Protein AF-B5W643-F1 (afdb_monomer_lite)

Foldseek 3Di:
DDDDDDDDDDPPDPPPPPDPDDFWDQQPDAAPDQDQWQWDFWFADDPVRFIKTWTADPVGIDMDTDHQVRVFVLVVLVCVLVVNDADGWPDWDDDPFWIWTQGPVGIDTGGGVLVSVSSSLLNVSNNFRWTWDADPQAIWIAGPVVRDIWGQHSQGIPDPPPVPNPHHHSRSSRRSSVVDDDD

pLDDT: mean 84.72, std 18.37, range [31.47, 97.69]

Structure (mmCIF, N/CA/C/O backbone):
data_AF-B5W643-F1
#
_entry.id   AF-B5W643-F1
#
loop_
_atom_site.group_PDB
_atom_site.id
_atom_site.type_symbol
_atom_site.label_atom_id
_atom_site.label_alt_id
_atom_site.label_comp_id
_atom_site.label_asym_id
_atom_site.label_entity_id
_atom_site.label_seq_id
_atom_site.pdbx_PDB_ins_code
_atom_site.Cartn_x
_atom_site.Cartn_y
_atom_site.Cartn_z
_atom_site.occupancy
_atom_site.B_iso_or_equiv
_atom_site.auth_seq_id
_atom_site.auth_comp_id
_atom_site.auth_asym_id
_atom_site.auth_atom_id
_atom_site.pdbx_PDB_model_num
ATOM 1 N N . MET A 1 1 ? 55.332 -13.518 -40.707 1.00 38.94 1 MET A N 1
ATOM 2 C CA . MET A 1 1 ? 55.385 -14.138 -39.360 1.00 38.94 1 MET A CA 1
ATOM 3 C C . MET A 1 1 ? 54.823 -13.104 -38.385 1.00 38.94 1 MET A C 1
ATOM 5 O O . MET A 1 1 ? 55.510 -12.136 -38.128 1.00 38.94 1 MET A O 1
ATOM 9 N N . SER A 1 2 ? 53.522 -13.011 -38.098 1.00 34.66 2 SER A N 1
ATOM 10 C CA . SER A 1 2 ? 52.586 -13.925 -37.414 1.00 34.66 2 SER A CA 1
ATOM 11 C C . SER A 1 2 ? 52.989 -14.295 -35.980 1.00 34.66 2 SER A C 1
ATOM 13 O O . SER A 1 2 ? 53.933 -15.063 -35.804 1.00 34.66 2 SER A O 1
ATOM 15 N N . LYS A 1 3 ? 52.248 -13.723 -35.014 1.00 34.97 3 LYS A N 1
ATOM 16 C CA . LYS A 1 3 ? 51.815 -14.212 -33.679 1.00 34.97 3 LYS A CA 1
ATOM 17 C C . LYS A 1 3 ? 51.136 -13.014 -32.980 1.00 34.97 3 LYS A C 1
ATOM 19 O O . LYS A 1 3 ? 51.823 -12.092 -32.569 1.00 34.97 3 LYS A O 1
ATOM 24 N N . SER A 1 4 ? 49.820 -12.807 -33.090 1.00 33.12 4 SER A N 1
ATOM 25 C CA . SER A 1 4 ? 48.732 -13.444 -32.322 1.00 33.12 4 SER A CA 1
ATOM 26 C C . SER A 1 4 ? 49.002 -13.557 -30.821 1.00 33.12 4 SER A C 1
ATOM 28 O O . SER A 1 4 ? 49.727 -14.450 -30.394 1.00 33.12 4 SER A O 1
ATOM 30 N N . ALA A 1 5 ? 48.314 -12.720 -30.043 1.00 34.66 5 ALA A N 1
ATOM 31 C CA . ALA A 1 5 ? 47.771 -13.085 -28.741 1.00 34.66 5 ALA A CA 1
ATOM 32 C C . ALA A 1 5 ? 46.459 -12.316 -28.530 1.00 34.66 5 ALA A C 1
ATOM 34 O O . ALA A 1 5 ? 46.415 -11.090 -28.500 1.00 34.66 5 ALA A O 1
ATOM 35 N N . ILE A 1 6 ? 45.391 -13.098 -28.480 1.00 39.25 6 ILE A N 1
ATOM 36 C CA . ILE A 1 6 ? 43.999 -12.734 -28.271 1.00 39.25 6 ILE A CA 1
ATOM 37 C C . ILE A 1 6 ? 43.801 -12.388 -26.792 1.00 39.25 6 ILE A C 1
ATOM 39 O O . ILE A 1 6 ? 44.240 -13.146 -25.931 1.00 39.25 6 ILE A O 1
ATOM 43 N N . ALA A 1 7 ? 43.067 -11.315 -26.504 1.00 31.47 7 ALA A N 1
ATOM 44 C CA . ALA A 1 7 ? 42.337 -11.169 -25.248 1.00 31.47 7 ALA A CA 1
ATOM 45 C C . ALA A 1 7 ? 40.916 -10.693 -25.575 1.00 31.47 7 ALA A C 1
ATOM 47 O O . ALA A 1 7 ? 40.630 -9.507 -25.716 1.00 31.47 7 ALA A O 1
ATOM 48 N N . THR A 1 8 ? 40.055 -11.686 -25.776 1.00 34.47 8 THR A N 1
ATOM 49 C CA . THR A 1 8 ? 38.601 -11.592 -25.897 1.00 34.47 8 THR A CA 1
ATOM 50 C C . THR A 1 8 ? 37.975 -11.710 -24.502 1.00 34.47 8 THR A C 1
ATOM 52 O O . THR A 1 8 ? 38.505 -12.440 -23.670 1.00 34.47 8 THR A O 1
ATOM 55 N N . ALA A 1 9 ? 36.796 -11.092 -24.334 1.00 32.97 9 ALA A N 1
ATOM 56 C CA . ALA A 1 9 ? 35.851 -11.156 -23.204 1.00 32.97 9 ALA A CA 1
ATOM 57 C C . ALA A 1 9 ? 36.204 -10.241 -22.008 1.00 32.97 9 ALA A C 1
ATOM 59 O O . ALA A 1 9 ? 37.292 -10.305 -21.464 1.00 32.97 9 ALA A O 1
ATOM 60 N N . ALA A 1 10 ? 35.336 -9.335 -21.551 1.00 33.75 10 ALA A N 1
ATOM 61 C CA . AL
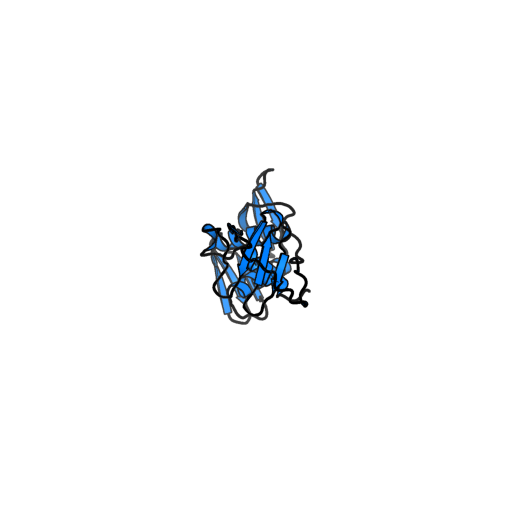A A 1 10 ? 33.918 -9.546 -21.287 1.00 33.75 10 ALA A CA 1
ATOM 62 C C . ALA A 1 10 ? 33.018 -8.456 -21.892 1.00 33.75 10 ALA A C 1
ATOM 64 O O . ALA A 1 10 ? 32.827 -7.379 -21.338 1.00 33.75 10 ALA A O 1
ATOM 65 N N . ASN A 1 11 ? 32.383 -8.808 -23.007 1.00 40.19 11 ASN A N 1
ATOM 66 C CA . ASN A 1 11 ? 31.099 -8.246 -23.392 1.00 40.19 11 ASN A CA 1
ATOM 67 C C . ASN A 1 11 ? 30.018 -9.116 -22.720 1.00 40.19 11 ASN A C 1
ATOM 69 O O . ASN A 1 11 ? 29.416 -9.982 -23.351 1.00 40.19 11 ASN A O 1
ATOM 73 N N . SER A 1 12 ? 29.853 -8.987 -21.400 1.00 36.28 12 SER A N 1
ATOM 74 C CA . SER A 1 12 ? 28.833 -9.725 -20.642 1.00 36.28 12 SER A CA 1
ATOM 75 C C . SER A 1 12 ? 27.496 -8.987 -20.692 1.00 36.28 12 SER A C 1
ATOM 77 O O . SER A 1 12 ? 27.086 -8.314 -19.753 1.00 36.28 12 SER A O 1
ATOM 79 N N . GLY A 1 13 ? 26.856 -9.119 -21.854 1.00 39.09 13 GLY A N 1
ATOM 80 C CA . GLY A 1 13 ? 25.437 -9.422 -22.025 1.00 39.09 13 GLY A CA 1
ATOM 81 C C . GLY A 1 13 ? 24.463 -9.012 -20.922 1.00 39.09 13 GLY A C 1
ATOM 82 O O . GLY A 1 13 ? 23.937 -9.864 -20.216 1.00 39.09 13 GLY A O 1
ATOM 83 N N . LEU A 1 14 ? 24.072 -7.743 -20.919 1.00 39.84 14 LEU A N 1
ATOM 84 C CA . LEU A 1 14 ? 22.652 -7.400 -20.847 1.00 39.84 14 LEU A CA 1
ATOM 85 C C . LEU A 1 14 ? 22.307 -6.704 -22.157 1.00 39.84 14 LEU A C 1
ATOM 87 O O . LEU A 1 14 ? 22.131 -5.492 -22.234 1.00 39.84 14 LEU A O 1
ATOM 91 N N . GLY A 1 15 ? 22.274 -7.511 -23.221 1.00 33.88 15 GLY A N 1
ATOM 92 C CA . GLY A 1 15 ? 21.605 -7.127 -24.448 1.00 33.88 15 GLY A CA 1
ATOM 93 C C . GLY A 1 15 ? 20.155 -6.852 -24.088 1.00 33.88 15 GLY A C 1
ATOM 94 O O . GLY A 1 15 ? 19.370 -7.779 -23.889 1.00 33.88 15 GLY A O 1
ATOM 95 N N . PHE A 1 16 ? 19.820 -5.571 -23.956 1.00 43.66 16 PHE A N 1
ATOM 96 C CA . PHE A 1 16 ? 18.458 -5.111 -24.112 1.00 43.66 16 PHE A CA 1
ATOM 97 C C . PHE A 1 16 ? 18.024 -5.635 -25.471 1.00 43.66 16 PHE A C 1
ATOM 99 O O . PHE A 1 16 ? 18.421 -5.105 -26.505 1.00 43.66 16 PHE A O 1
ATOM 106 N N . TYR A 1 17 ? 17.266 -6.729 -25.474 1.00 43.06 17 TYR A N 1
ATOM 107 C CA . TYR A 1 17 ? 16.491 -7.073 -26.642 1.00 43.06 17 TYR A CA 1
ATOM 108 C C . TYR A 1 17 ? 15.626 -5.853 -26.909 1.00 43.06 17 TYR A C 1
ATOM 110 O O . TYR A 1 17 ? 14.716 -5.531 -26.140 1.00 43.06 17 TYR A O 1
ATOM 118 N N . SER A 1 18 ? 15.987 -5.157 -27.979 1.00 44.19 18 SER A N 1
ATOM 119 C CA . SER A 1 18 ? 15.217 -4.149 -28.679 1.00 44.19 18 SER A CA 1
ATOM 120 C C . SER A 1 18 ? 13.933 -4.804 -29.185 1.00 44.19 18 SER A C 1
ATOM 122 O O . SER A 1 18 ? 13.734 -4.986 -30.378 1.00 44.19 18 SER A O 1
ATOM 124 N N . SER A 1 19 ? 13.064 -5.230 -28.269 1.00 43.94 19 SER A N 1
ATOM 125 C CA . SER A 1 19 ? 11.650 -5.287 -28.574 1.00 43.94 19 SER A CA 1
ATOM 126 C C . SER A 1 19 ? 11.202 -3.831 -28.626 1.00 43.94 19 SER A C 1
ATOM 128 O O . SER A 1 19 ? 11.305 -3.140 -27.604 1.00 43.94 19 SER A O 1
ATOM 130 N N . PRO A 1 20 ? 10.703 -3.329 -29.767 1.00 57.75 20 PRO A N 1
ATOM 131 C CA . PRO A 1 20 ? 9.765 -2.228 -29.658 1.00 57.75 20 PRO A CA 1
ATOM 132 C C . PRO A 1 20 ? 8.585 -2.748 -28.810 1.00 57.75 20 PRO A C 1
ATOM 134 O O . PRO A 1 20 ? 8.387 -3.961 -28.738 1.00 57.75 20 PRO A O 1
ATOM 137 N N . LEU A 1 21 ? 7.804 -1.863 -28.184 1.00 49.78 21 LEU A N 1
ATOM 138 C CA . LEU A 1 21 ? 6.344 -2.008 -27.966 1.00 49.78 21 LEU A CA 1
ATOM 139 C C . LEU A 1 21 ? 5.795 -1.688 -26.567 1.00 49.78 21 LEU A C 1
ATOM 141 O O . LEU A 1 21 ? 4.587 -1.514 -26.479 1.00 49.78 21 LEU A O 1
ATOM 145 N N . VAL A 1 22 ? 6.589 -1.504 -25.505 1.00 59.34 22 VAL A N 1
ATOM 146 C CA . VAL A 1 22 ? 6.048 -0.887 -24.270 1.00 59.34 22 VAL A CA 1
ATOM 147 C C . VAL A 1 22 ? 7.098 0.005 -23.611 1.00 59.34 22 VAL A C 1
ATOM 149 O O . VAL A 1 22 ? 8.148 -0.468 -23.145 1.00 59.34 22 VAL A O 1
ATOM 152 N N . GLU A 1 23 ? 6.830 1.312 -23.613 1.00 77.00 23 GLU A N 1
ATOM 153 C CA . GLU A 1 23 ? 7.577 2.268 -22.800 1.00 77.00 23 GLU A CA 1
ATOM 154 C C . GLU A 1 23 ? 7.401 1.915 -21.321 1.00 77.00 23 GLU A C 1
ATOM 156 O O . GLU A 1 23 ? 6.307 1.519 -20.914 1.00 77.00 23 GLU A O 1
ATOM 161 N N . PRO A 1 24 ? 8.470 1.993 -20.512 1.00 83.44 24 PRO A N 1
ATOM 162 C CA . PRO A 1 24 ? 8.326 1.800 -19.082 1.00 83.44 24 PRO A CA 1
ATOM 163 C C . PRO A 1 24 ? 7.333 2.822 -18.523 1.00 83.44 24 PRO A C 1
ATOM 165 O O . PRO A 1 24 ? 7.419 4.014 -18.810 1.00 83.44 24 PRO A O 1
ATOM 168 N N . GLU A 1 25 ? 6.405 2.349 -17.702 1.00 90.19 25 GLU A N 1
ATOM 169 C CA . GLU A 1 25 ? 5.433 3.183 -17.016 1.00 90.19 25 GLU A CA 1
ATOM 170 C C . GLU A 1 25 ? 5.883 3.442 -15.578 1.00 90.19 25 GLU A C 1
ATOM 172 O O . GLU A 1 25 ? 6.406 2.559 -14.897 1.00 90.19 25 GLU A O 1
ATOM 177 N N . THR A 1 26 ? 5.646 4.654 -15.094 1.00 87.81 26 THR A N 1
ATOM 178 C CA . THR A 1 26 ? 5.786 4.985 -13.676 1.00 87.81 26 THR A CA 1
ATOM 179 C C . THR A 1 26 ? 4.414 4.888 -13.011 1.00 87.81 26 THR A C 1
ATOM 181 O O . THR A 1 26 ? 3.467 5.479 -13.537 1.00 87.81 26 THR A O 1
ATOM 184 N N . PRO A 1 27 ? 4.271 4.214 -11.853 1.00 88.19 27 PRO A N 1
ATOM 185 C CA . PRO A 1 27 ? 3.013 4.177 -11.116 1.00 88.19 27 PRO A CA 1
ATOM 186 C C . PRO A 1 27 ? 2.470 5.588 -10.858 1.00 88.19 27 PRO A C 1
ATOM 188 O O . PRO A 1 27 ? 3.056 6.369 -10.107 1.00 88.19 27 PRO A O 1
ATOM 191 N N . LYS A 1 28 ? 1.328 5.921 -11.463 1.00 87.44 28 LYS A N 1
ATOM 192 C CA . LYS A 1 28 ? 0.689 7.236 -11.318 1.00 87.44 28 LYS A CA 1
ATOM 193 C C . LYS A 1 28 ? -0.150 7.277 -10.045 1.00 87.44 28 LYS A C 1
ATOM 195 O O . LYS A 1 28 ? -1.372 7.156 -10.078 1.00 87.44 28 LYS A O 1
ATOM 200 N N . ILE A 1 29 ? 0.513 7
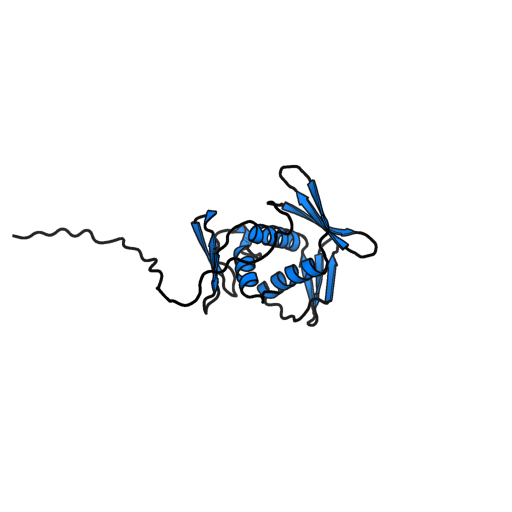.409 -8.900 1.00 89.50 29 ILE A N 1
ATOM 201 C CA . ILE A 1 29 ? -0.151 7.529 -7.600 1.00 89.50 29 ILE A CA 1
ATOM 202 C C . ILE A 1 29 ? 0.331 8.758 -6.834 1.00 89.50 29 ILE A C 1
ATOM 204 O O . ILE A 1 29 ? 1.517 9.066 -6.804 1.00 89.50 29 ILE A O 1
ATOM 208 N N . SER A 1 30 ? -0.591 9.442 -6.160 1.00 88.38 30 SER A N 1
ATOM 209 C CA . SER A 1 30 ? -0.223 10.455 -5.172 1.00 88.38 30 SER A CA 1
ATOM 210 C C . SER A 1 30 ? 0.245 9.785 -3.876 1.00 88.38 30 SER A C 1
ATOM 212 O O . SER A 1 30 ? -0.351 8.781 -3.461 1.00 88.38 30 SER A O 1
ATOM 214 N N . PRO A 1 31 ? 1.270 10.334 -3.203 1.00 90.88 31 PRO A N 1
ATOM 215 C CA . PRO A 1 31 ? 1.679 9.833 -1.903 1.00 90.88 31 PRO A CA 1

• Work to be completed
With the pictures omitted, copy exactly the lines from the line that contains "ATOM 181 O O" through the end of the material.

• Written response
ATOM 181 O O . THR A 1 26 ? 3.467 5.479 -13.537 1.00 87.81 26 THR A O 1
ATOM 184 N N . PRO A 1 27 ? 4.271 4.214 -11.853 1.00 88.19 27 PRO A N 1
ATOM 185 C CA . PRO A 1 27 ? 3.013 4.177 -11.116 1.00 88.19 27 PRO A CA 1
ATOM 186 C C . PRO A 1 27 ? 2.470 5.588 -10.858 1.00 88.19 27 PRO A C 1
ATOM 188 O O . PRO A 1 27 ? 3.056 6.369 -10.107 1.00 88.19 27 PRO A O 1
ATOM 191 N N . LYS A 1 28 ? 1.328 5.921 -11.463 1.00 87.44 28 LYS A N 1
ATOM 192 C CA . LYS A 1 28 ? 0.689 7.236 -11.318 1.00 87.44 28 LYS A CA 1
ATOM 193 C C . LYS A 1 28 ? -0.150 7.277 -10.045 1.00 87.44 28 LYS A C 1
ATOM 195 O O . LYS A 1 28 ? -1.372 7.156 -10.078 1.00 87.44 28 LYS A O 1
ATOM 200 N N . ILE A 1 29 ? 0.513 7
.409 -8.900 1.00 89.50 29 ILE A N 1
ATOM 201 C CA . ILE A 1 29 ? -0.151 7.529 -7.600 1.00 89.50 29 ILE A CA 1
ATOM 202 C C . ILE A 1 29 ? 0.331 8.758 -6.834 1.00 89.50 29 ILE A C 1
ATOM 204 O O . ILE A 1 29 ? 1.517 9.066 -6.804 1.00 89.50 29 ILE A O 1
ATOM 208 N N . SER A 1 30 ? -0.591 9.442 -6.160 1.00 88.38 30 SER A N 1
ATOM 209 C CA . SER A 1 30 ? -0.223 10.455 -5.172 1.00 88.38 30 SER A CA 1
ATOM 210 C C . SER A 1 30 ? 0.245 9.785 -3.876 1.00 88.38 30 SER A C 1
ATOM 212 O O . SER A 1 30 ? -0.351 8.781 -3.461 1.00 88.38 30 SER A O 1
ATOM 214 N N . PRO A 1 31 ? 1.270 10.334 -3.203 1.00 90.88 31 PRO A N 1
ATOM 215 C CA . PRO A 1 31 ? 1.679 9.833 -1.903 1.00 90.88 31 PRO A CA 1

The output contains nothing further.